JPS5840506B2 - Inkjet recording method - Google Patents

Description

DETAILED DESCRIPTION OF THE INVENTION The present invention is disclosed in Japanese Unexamined Patent Publication No. 48-9622 and Japanese Unexamined Patent Publication No. 51
The present invention relates to an improvement in a recording method using an inkjet recording device that ejects and stops minute ink droplets in response to electrical signals, as described in Japanese Patent No. 37541, and more specifically, to improve the performance of an inkjet recording head. It is an object of the present invention to provide an inkjet recording method that fully utilizes the inkjet recording method to obtain recorded images with good response characteristics and a wide reproduction density range.
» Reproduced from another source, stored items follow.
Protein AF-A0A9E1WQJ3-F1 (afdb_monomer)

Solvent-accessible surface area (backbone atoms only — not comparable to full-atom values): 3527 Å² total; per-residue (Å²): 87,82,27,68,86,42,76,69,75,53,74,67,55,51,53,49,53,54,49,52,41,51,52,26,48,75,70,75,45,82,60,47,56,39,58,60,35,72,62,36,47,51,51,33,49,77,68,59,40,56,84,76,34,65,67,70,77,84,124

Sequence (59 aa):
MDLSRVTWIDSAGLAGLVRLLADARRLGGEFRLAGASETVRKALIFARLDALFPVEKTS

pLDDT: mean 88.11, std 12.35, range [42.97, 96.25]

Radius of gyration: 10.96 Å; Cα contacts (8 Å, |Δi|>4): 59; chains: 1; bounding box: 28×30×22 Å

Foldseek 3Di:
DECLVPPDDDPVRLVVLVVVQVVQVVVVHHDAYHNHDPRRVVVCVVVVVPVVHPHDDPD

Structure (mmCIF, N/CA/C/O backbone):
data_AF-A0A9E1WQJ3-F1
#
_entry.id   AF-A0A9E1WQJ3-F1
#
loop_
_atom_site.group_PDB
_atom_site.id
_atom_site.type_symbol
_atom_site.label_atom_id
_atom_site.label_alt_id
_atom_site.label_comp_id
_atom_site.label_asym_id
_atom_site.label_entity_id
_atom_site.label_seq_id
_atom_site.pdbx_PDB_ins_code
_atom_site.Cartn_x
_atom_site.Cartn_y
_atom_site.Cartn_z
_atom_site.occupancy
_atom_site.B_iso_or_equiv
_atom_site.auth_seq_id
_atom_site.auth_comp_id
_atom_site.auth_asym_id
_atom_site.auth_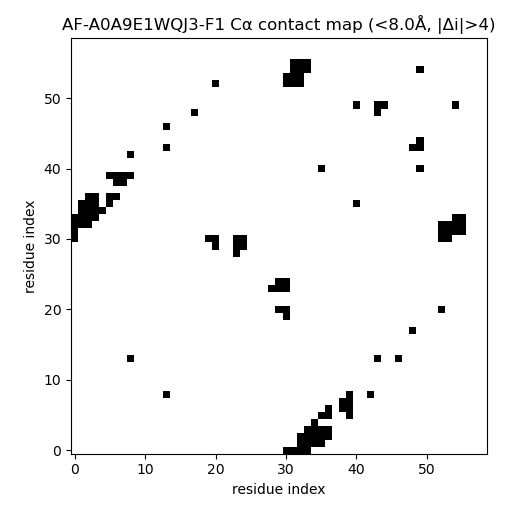atom_id
_atom_site.pdbx_PDB_model_num
ATOM 1 N N . MET A 1 1 ? -5.000 -6.110 5.059 1.00 90.44 1 MET A N 1
ATOM 2 C CA . MET A 1 1 ? -3.922 -5.520 5.878 1.00 90.44 1 MET A CA 1
ATOM 3 C C . MET A 1 1 ? -4.309 -4.099 6.238 1.00 90.44 1 MET A C 1
ATOM 5 O O . MET A 1 1 ? -4.658 -3.341 5.338 1.00 90.44 1 MET A O 1
ATOM 9 N N . ASP A 1 2 ? -4.281 -3.763 7.527 1.00 93.69 2 ASP A N 1
ATOM 10 C CA . ASP A 1 2 ? -4.488 -2.389 7.992 1.00 93.69 2 ASP A CA 1
ATOM 11 C C . ASP A 1 2 ? -3.166 -1.608 7.941 1.00 93.69 2 ASP A C 1
ATOM 13 O O . ASP A 1 2 ? -2.153 -2.045 8.487 1.00 93.69 2 ASP A O 1
ATOM 17 N N . LEU A 1 3 ? -3.189 -0.470 7.254 1.00 93.38 3 LEU A N 1
ATOM 18 C CA . LEU A 1 3 ? -2.075 0.453 7.063 1.00 93.38 3 LEU A CA 1
ATOM 19 C C . LEU A 1 3 ? -2.259 1.757 7.858 1.00 93.38 3 LEU A C 1
ATOM 21 O O . LEU A 1 3 ? -1.494 2.695 7.648 1.00 93.38 3 LEU A O 1
ATOM 25 N N . SER A 1 4 ? -3.222 1.820 8.786 1.00 94.25 4 SER A N 1
ATOM 26 C CA . SER A 1 4 ? -3.535 3.010 9.601 1.00 94.25 4 SER A CA 1
ATOM 27 C C . SER A 1 4 ? -2.336 3.597 10.353 1.00 94.25 4 SER A C 1
ATOM 29 O O . SER A 1 4 ? -2.274 4.803 10.579 1.00 94.25 4 SER A O 1
ATOM 31 N N . ARG A 1 5 ? -1.353 2.761 10.707 1.00 95.25 5 ARG A N 1
ATOM 32 C CA . ARG A 1 5 ? -0.115 3.168 11.396 1.00 95.25 5 ARG A CA 1
ATOM 33 C C . ARG A 1 5 ? 1.087 3.346 10.465 1.00 95.25 5 ARG A C 1
ATOM 35 O O . ARG A 1 5 ? 2.176 3.662 10.935 1.00 95.25 5 ARG A O 1
ATOM 42 N N . VAL A 1 6 ? 0.913 3.129 9.162 1.00 94.12 6 VAL A N 1
ATOM 43 C CA . VAL A 1 6 ? 1.982 3.229 8.164 1.00 94.12 6 VAL A CA 1
ATOM 44 C C . VAL A 1 6 ? 1.987 4.637 7.575 1.00 94.12 6 VAL A C 1
ATOM 46 O O . VAL A 1 6 ? 1.089 5.045 6.833 1.00 94.12 6 VAL A O 1
ATOM 49 N N . THR A 1 7 ? 3.025 5.397 7.908 1.00 93.12 7 THR A N 1
ATOM 50 C CA . THR A 1 7 ? 3.197 6.784 7.453 1.00 93.12 7 THR A CA 1
ATOM 51 C C . THR A 1 7 ? 4.019 6.894 6.170 1.00 93.12 7 THR A C 1
ATOM 53 O O . THR A 1 7 ? 3.906 7.890 5.457 1.00 93.12 7 THR A O 1
ATOM 56 N N . TRP A 1 8 ? 4.810 5.869 5.844 1.00 93.81 8 TRP A N 1
ATOM 57 C CA . TRP A 1 8 ? 5.676 5.833 4.669 1.00 93.81 8 TRP A CA 1
ATOM 58 C C . TRP A 1 8 ? 5.950 4.393 4.213 1.00 93.81 8 TRP A C 1
ATOM 60 O O . TRP A 1 8 ? 5.892 3.466 5.020 1.00 93.81 8 TRP A O 1
ATOM 70 N N . ILE A 1 9 ? 6.233 4.212 2.921 1.00 94.50 9 ILE A N 1
ATOM 71 C CA . ILE A 1 9 ? 6.573 2.922 2.313 1.00 94.50 9 ILE A CA 1
ATOM 72 C C . ILE A 1 9 ? 7.625 3.120 1.216 1.00 94.50 9 ILE A C 1
ATOM 74 O O . ILE A 1 9 ? 7.536 4.069 0.435 1.00 94.50 9 ILE A O 1
ATOM 78 N N . ASP A 1 10 ? 8.606 2.223 1.157 1.00 94.56 10 ASP A N 1
ATOM 79 C CA . ASP A 1 10 ? 9.661 2.198 0.143 1.00 94.56 10 ASP A CA 1
ATOM 80 C C . ASP A 1 10 ? 9.410 1.140 -0.940 1.00 94.56 10 ASP A C 1
ATOM 82 O O . ASP A 1 10 ? 8.398 0.437 -0.957 1.00 94.56 10 ASP A O 1
ATOM 86 N N . SER A 1 11 ? 10.361 1.010 -1.866 1.00 92.25 11 SER A N 1
ATOM 87 C CA . SER A 1 11 ? 10.317 0.004 -2.929 1.00 92.25 11 SER A CA 1
ATOM 88 C C . SER A 1 11 ? 10.273 -1.431 -2.394 1.00 92.25 11 SER A C 1
ATOM 90 O O . SER A 1 11 ? 9.579 -2.269 -2.974 1.00 92.25 11 SER A O 1
ATOM 92 N N . ALA A 1 12 ? 10.962 -1.722 -1.287 1.00 95.50 12 ALA A N 1
ATOM 93 C CA . ALA A 1 12 ? 10.975 -3.049 -0.678 1.00 95.50 12 ALA A CA 1
ATOM 94 C C . ALA A 1 12 ? 9.608 -3.402 -0.071 1.00 95.50 12 ALA A C 1
ATOM 96 O O . ALA A 1 12 ? 9.087 -4.495 -0.306 1.00 95.50 12 ALA A O 1
ATOM 97 N N . GLY A 1 13 ? 8.984 -2.459 0.636 1.00 94.19 13 GLY A N 1
ATOM 98 C CA . GLY A 1 13 ? 7.633 -2.597 1.166 1.00 94.19 13 GLY A CA 1
ATOM 99 C C . GLY A 1 13 ? 6.608 -2.817 0.056 1.00 94.19 13 GLY A C 1
ATOM 100 O O . GLY A 1 13 ? 5.792 -3.734 0.151 1.00 94.19 13 GLY A O 1
ATOM 101 N N . LEU A 1 14 ? 6.687 -2.048 -1.035 1.00 94.06 14 LEU A N 1
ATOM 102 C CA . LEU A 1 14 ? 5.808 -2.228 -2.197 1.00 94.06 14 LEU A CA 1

FIG. 1 shows an inkjet recording apparatus described in Japanese Patent Application Laid-Open No. 51-37541, and
This is an improved version of the inkjet recording device described in the publication.

A first ink chamber 3 that includes an electrostrictive element 1 and a diaphragm 2 and has a device that generates a pressure increase in response to an electric signal 11.
The second ink chamber 5 is connected to the ink discharge port 6 and the ink inflow path 9, and the air chamber 7 is connected to the air outflow path 8 and the air inflow path 10. The first ink chamber 3 and the second ink chamber 5 are connected via a coupling passage 4, and the coupling passage 4, the ink discharge port 6, and the air outlet passage 8 are arranged on the same straight line. be.

The air flow sent through the air inflow path 10 passes through the air chamber 7 and constantly flows out from the air outflow path 8, helping the flight of ink droplets ejected from the ink ejection port 6 in response to the electrical signal 11. .

FIG. 2 shows an example of the drive waveform of the inkjet head.

When the drive signals shown in FIG. Ru.

The repetition time λ of 1 drive value numbers a and b is related to the number of ink droplets ejected per unit time.1. The drive voltage ■pp is related to the amount of ink ejected during the repetition time λ.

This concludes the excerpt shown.